I first tried a case with a clear removable cover from Polycase like I've used in other locations in the car.
It is definitely a tight fit! Let's see how the plugs fit along the top edge... again very tight but not bad.
But my decision was made - the power sockets stick down too far to get the wires mounted and routed within the box.
I found this Cantex box at Lowes that just barely fits. I held it in place with my endless supply of woodworking clamps, and drilled holes for the top and bottom bolts. The top is a through-bolt but the bottom is a rivnut so the bolt head doesn't stick into the side of the battery on the other side of the battery box wall.
And here's the mockup with the transformer and both power sockets drilled and set into place.
Here's what the sockets look like from the top - just right.
Now we move on to positioning the real transformer. You can also see the passive air vents I installed in the bottom and side of the box to help dissipate the ~94F heat the transformer will generate when I'm charging from a J1772.
You can see that it was custom built for me because it has my name on the label inside the wrapping!
Here's the test fit inside the box.
Here's the battery box back in place to show how it will look once installed. What you can't see is I had to cut away some metal to allow the box to fit. It was a curved piece of thin metal that was used to hold the spare tire in place. No more spare tire, no more need for that bit of metal.
And here's how we access the charging sockets. Both are waterproof in case some water gets in while I have the hood up during a charge.
I added some additional venting to the cover to make sure the heat isn't building up inside the box.
Here's the box, fully wired up inside. Note the 3/8" hole drilled in the center of the transformer's potting material to allow me to run a big bolt through the box to hold it in place. I also cut some steel spacers to size to center the transformer from side to side in the box to increase airflow.
If I had to do it again, I would use the newer AVC2 board, as it's enclosed in a nice box with better mounting tabs to protect the electronics.
I could have used twist-on wire nuts for the AC cabling, but I don't trust them enough to stay in place with all of the vibration this will be subject to. I used Polaris connectors, which we use for high-current, thick-conductor bonding at my solar power company. They're also dipped in plastic so they won't short out against anything else in the box.
Now that it was all wired up, it was time to test it. I connected my Schneider station to a 240V breaker in my workshop.
This is the guts of the Schneider unit. Technically it's not a "charger", it only delivers AC power to the charger mounted inside your car. This is known in the industry as EVSE, Electric Vehicle Supply Equipment. It consists of a couple of fuses, a contactor and a small circuit board that implements the EVSE side of the J1772 safety protocol.
I flipped on the breaker and the top green light lit up, signaling that it was receiving power and was anxiously awaiting an electric car to appear nearby.
The first test of my charging system was plugging in a 120V extension cord.

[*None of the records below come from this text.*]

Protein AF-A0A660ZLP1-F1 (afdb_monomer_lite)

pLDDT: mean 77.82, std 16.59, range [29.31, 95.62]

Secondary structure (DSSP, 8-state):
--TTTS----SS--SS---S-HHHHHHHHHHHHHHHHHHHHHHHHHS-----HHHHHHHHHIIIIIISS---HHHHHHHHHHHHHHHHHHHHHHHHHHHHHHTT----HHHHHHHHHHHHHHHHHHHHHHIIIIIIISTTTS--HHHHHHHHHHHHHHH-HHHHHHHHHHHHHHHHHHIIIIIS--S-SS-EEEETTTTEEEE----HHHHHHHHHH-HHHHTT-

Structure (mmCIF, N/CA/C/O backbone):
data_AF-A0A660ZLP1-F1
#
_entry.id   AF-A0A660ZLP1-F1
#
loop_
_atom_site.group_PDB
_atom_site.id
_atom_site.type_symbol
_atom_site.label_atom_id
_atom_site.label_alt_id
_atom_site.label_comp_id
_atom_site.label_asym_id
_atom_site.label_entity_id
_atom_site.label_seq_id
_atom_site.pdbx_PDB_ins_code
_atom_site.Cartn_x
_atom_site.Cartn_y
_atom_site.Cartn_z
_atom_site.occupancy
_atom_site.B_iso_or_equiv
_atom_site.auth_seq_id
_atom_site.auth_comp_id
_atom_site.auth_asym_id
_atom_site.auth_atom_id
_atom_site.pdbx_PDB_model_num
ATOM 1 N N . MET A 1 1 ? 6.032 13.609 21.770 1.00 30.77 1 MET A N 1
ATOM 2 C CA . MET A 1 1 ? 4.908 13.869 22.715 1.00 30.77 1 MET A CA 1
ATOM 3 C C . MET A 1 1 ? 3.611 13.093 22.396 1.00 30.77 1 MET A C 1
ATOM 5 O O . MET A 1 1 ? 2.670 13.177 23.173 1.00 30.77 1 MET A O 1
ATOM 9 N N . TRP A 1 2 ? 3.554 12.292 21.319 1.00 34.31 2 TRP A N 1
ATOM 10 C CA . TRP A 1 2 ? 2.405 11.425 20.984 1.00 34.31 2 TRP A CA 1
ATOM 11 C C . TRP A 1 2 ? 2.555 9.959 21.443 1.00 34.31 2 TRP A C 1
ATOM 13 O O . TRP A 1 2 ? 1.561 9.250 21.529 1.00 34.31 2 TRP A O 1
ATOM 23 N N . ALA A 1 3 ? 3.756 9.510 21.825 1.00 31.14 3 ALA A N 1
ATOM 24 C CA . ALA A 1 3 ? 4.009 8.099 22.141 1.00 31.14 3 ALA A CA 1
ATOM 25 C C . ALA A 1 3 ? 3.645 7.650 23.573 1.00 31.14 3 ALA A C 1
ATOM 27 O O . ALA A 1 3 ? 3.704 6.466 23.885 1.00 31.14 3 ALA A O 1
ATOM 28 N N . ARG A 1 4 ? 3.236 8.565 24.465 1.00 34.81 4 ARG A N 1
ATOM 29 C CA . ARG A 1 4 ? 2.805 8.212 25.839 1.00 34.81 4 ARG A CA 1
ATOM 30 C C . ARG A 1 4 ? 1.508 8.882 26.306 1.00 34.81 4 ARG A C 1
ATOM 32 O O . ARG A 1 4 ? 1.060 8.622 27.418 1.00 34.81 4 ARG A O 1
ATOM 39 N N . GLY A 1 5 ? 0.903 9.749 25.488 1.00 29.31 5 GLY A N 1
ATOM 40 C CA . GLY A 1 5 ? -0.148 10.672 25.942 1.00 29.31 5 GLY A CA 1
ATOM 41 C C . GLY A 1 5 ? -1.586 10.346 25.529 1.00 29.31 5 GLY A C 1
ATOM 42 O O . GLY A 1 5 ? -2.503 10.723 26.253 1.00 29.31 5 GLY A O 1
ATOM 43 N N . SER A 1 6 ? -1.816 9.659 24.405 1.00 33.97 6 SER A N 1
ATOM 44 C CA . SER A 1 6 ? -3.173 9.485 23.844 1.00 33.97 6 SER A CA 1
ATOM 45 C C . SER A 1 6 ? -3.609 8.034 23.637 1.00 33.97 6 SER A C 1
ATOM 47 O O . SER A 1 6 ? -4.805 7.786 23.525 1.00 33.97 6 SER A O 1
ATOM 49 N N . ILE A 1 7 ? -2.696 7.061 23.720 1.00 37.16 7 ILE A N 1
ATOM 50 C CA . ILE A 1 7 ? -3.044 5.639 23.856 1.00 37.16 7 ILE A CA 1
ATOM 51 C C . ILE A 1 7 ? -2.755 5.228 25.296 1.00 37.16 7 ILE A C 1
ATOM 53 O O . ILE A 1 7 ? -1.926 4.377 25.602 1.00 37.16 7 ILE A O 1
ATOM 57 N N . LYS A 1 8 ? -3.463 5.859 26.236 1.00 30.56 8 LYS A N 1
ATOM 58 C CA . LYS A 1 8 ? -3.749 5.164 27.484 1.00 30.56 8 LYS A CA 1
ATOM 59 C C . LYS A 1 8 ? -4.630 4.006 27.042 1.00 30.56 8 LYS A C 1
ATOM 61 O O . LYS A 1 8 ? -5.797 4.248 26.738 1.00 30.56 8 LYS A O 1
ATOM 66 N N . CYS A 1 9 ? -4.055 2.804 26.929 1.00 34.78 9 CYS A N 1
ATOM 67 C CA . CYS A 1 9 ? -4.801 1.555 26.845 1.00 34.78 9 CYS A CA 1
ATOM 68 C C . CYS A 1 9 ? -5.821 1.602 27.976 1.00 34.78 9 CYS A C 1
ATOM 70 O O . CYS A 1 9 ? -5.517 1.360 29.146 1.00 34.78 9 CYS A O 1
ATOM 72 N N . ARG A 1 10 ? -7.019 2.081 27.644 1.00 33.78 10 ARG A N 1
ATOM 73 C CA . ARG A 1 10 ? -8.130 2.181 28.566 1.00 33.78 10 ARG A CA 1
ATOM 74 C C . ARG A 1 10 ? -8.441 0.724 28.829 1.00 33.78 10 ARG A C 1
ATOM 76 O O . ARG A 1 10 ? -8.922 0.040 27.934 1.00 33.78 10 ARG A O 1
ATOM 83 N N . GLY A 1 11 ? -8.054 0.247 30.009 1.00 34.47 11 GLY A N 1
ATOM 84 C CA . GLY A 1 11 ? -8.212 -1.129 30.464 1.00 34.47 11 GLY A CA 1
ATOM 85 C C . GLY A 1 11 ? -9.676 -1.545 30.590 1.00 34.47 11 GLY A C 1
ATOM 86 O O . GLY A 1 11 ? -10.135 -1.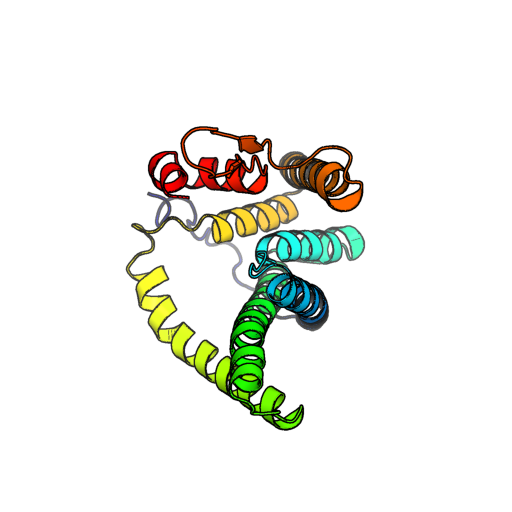860 31.681 1.00 34.47 11 GLY A O 1
ATOM 87 N N . GLN A 1 12 ? -10.418 -1.537 29.484 1.00 31.44 12 GLN A N 1
ATOM 88 C CA . GLN A 1 12 ? -11.795 -1.989 29.363 1.00 31.44 12 GLN A CA 1
ATOM 89 C C . GLN A 1 12 ? -12.019 -2.550 27.941 1.00 31.44 12 GLN A C 1
ATOM 91 O O . GLN A 1 12 ? -12.350 -1.813 27.020 1.00 31.44 12 GLN A O 1
ATOM 96 N N . LYS A 1 13 ? -11.885 -3.887 27.826 1.00 34.12 13 LYS A N 1
ATOM 97 C CA . LYS A 1 13 ? -12.229 -4.790 26.695 1.00 34.12 13 LYS A CA 1
ATOM 98 C C . LYS A 1 13 ? -11.231 -4.957 25.524 1.00 34.12 13 LYS A C 1
ATOM 100 O O . LYS A 1 13 ? -11.616 -4.842 24.370 1.00 34.12 13 LYS A O 1
ATOM 105 N N . GLU A 1 14 ? -10.016 -5.441 25.790 1.00 41.84 14 GLU A N 1
ATOM 106 C CA . GLU A 1 14 ? -9.206 -6.167 24.773 1.00 41.84 14 GLU A CA 1
ATOM 107 C C . GLU A 1 14 ? -9.689 -7.615 24.527 1.00 41.84 14 GLU A C 1
ATOM 109 O O . GLU A 1 14 ? -9.198 -8.319 23.650 1.00 41.84 14 GLU A O 1
ATOM 114 N N . ARG A 1 15 ? -10.692 -8.098 25.271 1.00 42.41 15 ARG A N 1
ATOM 115 C CA . ARG A 1 15 ? -11.272 -9.430 25.054 1.00 42.41 15 ARG A CA 1
ATOM 116 C C . ARG A 1 15 ? -12.451 -9.341 24.074 1.00 42.41 15 ARG A C 1
ATOM 118 O O . ARG A 1 15 ? -13.494 -8.815 24.449 1.00 42.41 15 ARG A 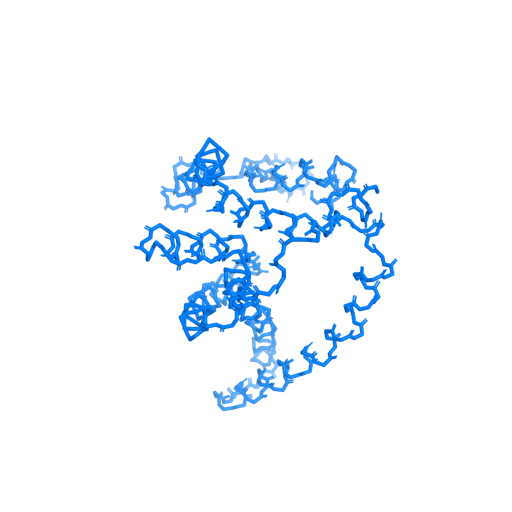O 1
ATOM 125 N N . LEU A 1 16 ? -12.292 -9.944 22.884 1.00 54.59 16 LEU A N 1
ATOM 126 C CA . LEU A 1 16 ? -13.324 -10.344 21.894 1.00 54.59 16 LEU A CA 1
ATOM 127 C C . LEU A 1 16 ? -13.616 -9.424 20.687 1.00 54.59 16 LEU A C 1
ATOM 129 O O . LEU A 1 16 ? -14.679 -9.565 20.078 1.00 54.59 16 LEU A O 1
ATOM 133 N N . LEU A 1 17 ? -12.711 -8.546 20.249 1.00 61.12 17 LEU A N 1
ATOM 134 C CA . LEU A 1 17 ? -12.821 -8.005 18.884 1.00 61.12 17 LEU A CA 1
ATOM 135 C C . LEU A 1 17 ? -12.041 -8.903 17.920 1.00 61.12 17 LEU A C 1
ATOM 137 O O . LEU A 1 17 ? -10.849 -9.125 18.086 1.00 61.12 17 LEU A O 1
ATOM 141 N N . ARG A 1 18 ? -12.738 -9.479 16.934 1.00 73.50 18 ARG A N 1
ATOM 142 C CA . ARG A 1 18 ? -12.097 -10.276 15.880 1.00 73.50 18 ARG A CA 1
ATOM 143 C C . ARG A 1 18 ? -11.385 -9.327 14.919 1.00 73.50 18 ARG A C 1
ATOM 145 O O . ARG A 1 18 ? -12.056 -8.523 14.275 1.00 73.50 18 ARG A O 1
ATOM 152 N N . GLU A 1 19 ? -10.065 -9.436 14.845 1.00 80.44 19 GLU A N 1
ATOM 153 C CA . GLU A 1 19 ? -9.215 -8.663 13.929 1.00 80.44 19 GLU A CA 1
ATOM 154 C C . GLU A 1 19 ? -9.118 -9.366 12.572 1.00 80.44 19 GLU A C 1
ATOM 156 O O . GLU A 1 19 ? -9.390 -8.782 11.527 1.00 80.44 19 GLU A O 1
ATOM 161 N N . LEU A 1 20 ? -8.814 -10.668 12.598 1.00 85.12 20 LEU A N 1
ATOM 162 C CA . LEU A 1 20 ? -8.729 -11.504 11.411 1.00 85.12 20 LEU A CA 1
ATOM 163 C C . LEU A 1 20 ? -10.079 -12.172 11.144 1.00 85.12 20 LEU A C 1
ATOM 165 O O . LEU A 1 20 ? -10.539 -13.030 11.902 1.00 85.12 20 LEU A O 1
ATOM 169 N N . THR A 1 21 ? -10.718 -11.796 10.044 1.00 89.81 21 THR A N 1
ATOM 170 C CA . THR A 1 21 ? -11.961 -12.421 9.592 1.00 89.81 21 THR A CA 1
ATOM 171 C C . THR A 1 21 ? -11.851 -12.828 8.122 1.00 89.81 21 THR A C 1
ATOM 173 O O . THR A 1 21 ? -11.144 -12.174 7.350 1.00 89.81 21 THR A O 1
ATOM 176 N N . PRO A 1 22 ? -12.593 -13.860 7.680 1.00 89.81 22 PRO A N 1
ATOM 177 C CA . PRO A 1 22 ? -12.609 -14.248 6.269 1.00 89.81 22 PRO A CA 1
ATOM 178 C C . PRO A 1 22 ? -13.021 -13.102 5.336 1.00 89.81 22 PRO A C 1
ATOM 180 O O . PRO A 1 22 ? -12.483 -12.965 4.244 1.00 89.81 22 PRO A O 1
ATOM 183 N N . ARG A 1 23 ? -13.941 -12.237 5.783 1.00 89.06 23 ARG A N 1
ATOM 184 C CA . ARG A 1 23 ? -14.388 -11.062 5.022 1.00 89.06 23 ARG A CA 1
ATOM 185 C C . ARG A 1 23 ? -13.311 -9.983 4.906 1.00 89.06 23 ARG A C 1
ATOM 187 O O . ARG A 1 23 ? -13.197 -9.393 3.840 1.00 89.06 23 ARG A O 1
ATOM 194 N N . ALA A 1 24 ? -12.516 -9.752 5.954 1.00 90.56 24 ALA A N 1
ATOM 195 C CA . ALA A 1 24 ? -11.397 -8.815 5.905 1.00 90.56 24 ALA A CA 1
ATOM 196 C C . ALA A 1 24 ? -10.300 -9.314 4.964 1.00 90.56 24 ALA A C 1
ATOM 198 O O . ALA A 1 24 ? -9.800 -8.554 4.144 1.00 90.56 24 ALA A O 1
ATOM 199 N N . ILE A 1 25 ? -9.989 -10.611 5.021 1.00 93.94 25 ILE A N 1
ATOM 200 C CA . ILE A 1 25 ? -9.032 -11.233 4.100 1.00 93.94 25 ILE A CA 1
ATOM 201 C C . ILE A 1 25 ? -9.531 -11.107 2.660 1.00 93.94 25 ILE A C 1
ATOM 203 O O . ILE A 1 25 ? -8.798 -10.642 1.794 1.00 93.94 25 ILE A O 1
ATOM 207 N N . PHE A 1 26 ? -10.788 -11.472 2.403 1.00 94.19 26 PHE A N 1
ATOM 208 C CA . PHE A 1 26 ? -11.363 -11.422 1.062 1.00 94.19 26 PHE A CA 1
ATOM 209 C C . PHE A 1 26 ? -11.410 -9.996 0.500 1.00 94.19 26 PHE A C 1
ATOM 211 O O . PHE A 1 26 ? -10.979 -9.762 -0.627 1.00 94.19 26 PHE A O 1
ATOM 218 N N . LEU A 1 27 ? -11.876 -9.029 1.297 1.00 93.19 27 LEU A N 1
ATOM 219 C CA . LEU A 1 27 ? -11.903 -7.626 0.895 1.00 93.19 27 LEU A CA 1
ATOM 220 C C . LEU A 1 27 ? -10.486 -7.083 0.669 1.00 93.19 27 LEU A C 1
ATOM 222 O O . LEU A 1 27 ? -10.239 -6.438 -0.345 1.00 93.19 27 LEU A O 1
ATOM 226 N N . GLY A 1 28 ? -9.552 -7.390 1.572 1.00 94.19 28 GLY A N 1
ATOM 227 C CA . GLY A 1 28 ? -8.147 -7.010 1.452 1.00 94.19 28 GLY A CA 1
ATOM 228 C C . GLY A 1 28 ? -7.503 -7.552 0.180 1.00 94.19 28 GLY A C 1
ATOM 229 O O . GLY A 1 28 ? -6.840 -6.798 -0.521 1.00 94.19 28 GLY A O 1
ATOM 230 N N . LEU A 1 29 ? -7.750 -8.818 -0.171 1.00 95.62 29 LEU A N 1
ATOM 231 C CA . LEU A 1 29 ? -7.244 -9.430 -1.404 1.00 95.62 29 LEU A CA 1
ATOM 232 C C . LEU A 1 29 ? -7.795 -8.747 -2.659 1.00 95.62 29 LEU A C 1
ATOM 234 O O . LEU A 1 29 ? -7.035 -8.470 -3.583 1.00 95.62 29 LEU A O 1
ATOM 238 N N . ILE A 1 30 ? -9.096 -8.437 -2.689 1.00 95.56 30 ILE A N 1
ATOM 239 C CA . ILE A 1 30 ? -9.696 -7.700 -3.810 1.00 95.56 30 ILE A CA 1
ATOM 240 C C . ILE A 1 30 ? -9.028 -6.332 -3.956 1.00 95.56 30 ILE A C 1
ATOM 242 O O . ILE A 1 30 ? -8.607 -5.969 -5.054 1.00 95.56 30 ILE A O 1
ATOM 246 N N . LEU A 1 31 ? -8.896 -5.586 -2.857 1.00 94.19 31 LEU A N 1
ATOM 247 C CA . LEU A 1 31 ? -8.265 -4.268 -2.882 1.00 94.19 31 LEU A CA 1
ATOM 248 C C . LEU A 1 31 ? -6.784 -4.350 -3.270 1.00 94.19 31 LEU A C 1
ATOM 250 O O . LEU A 1 31 ? -6.335 -3.526 -4.059 1.00 94.19 31 LEU A O 1
ATOM 254 N N . ALA A 1 32 ? -6.051 -5.359 -2.796 1.00 94.44 32 ALA A N 1
ATOM 255 C CA . ALA A 1 32 ? -4.658 -5.596 -3.165 1.00 94.44 32 ALA A CA 1
ATOM 256 C C . ALA A 1 32 ? -4.496 -5.840 -4.672 1.00 94.44 32 ALA A C 1
ATOM 258 O O . ALA A 1 32 ? -3.600 -5.273 -5.290 1.00 94.44 32 ALA A O 1
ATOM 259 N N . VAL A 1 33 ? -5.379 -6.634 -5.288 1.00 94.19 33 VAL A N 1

This tests whether the 120V hot, neutral and ground are wired correctly to the output cable, without involving the transformer. Good news, it worked! You can see the light in the extension cord and the voltmeter reading 119.8V at the output of the box.
The big test was now plugging the Schneider into my box. For this to work, everything had to be wired right - the 240V from the socket to the transformer, the transformer to the 120V circuit, and the AVC1 board connected and properly talking to the Schneider safety circuit. Happily, when I plugged in the J1772 and the thumb toggle clicked into place, the small LED lit up on the AVC1 board indicating it was ready for charging, then the contactor clunked in the Schneider, then the voltmeter showed 119.5V! As soon as I pressed the thumb switch, the Schneider and AVC disconnected and power stopped flowing, just like it should, even with the plug firmly seated in the socket.
Declaring success, I will wait for Saturday to tidy the wiring inside the box, mount the box to the side of the battery box and install it back in the car. Then I'll do the final wiring back up to the relay box and the rest of the conversion wiring harness.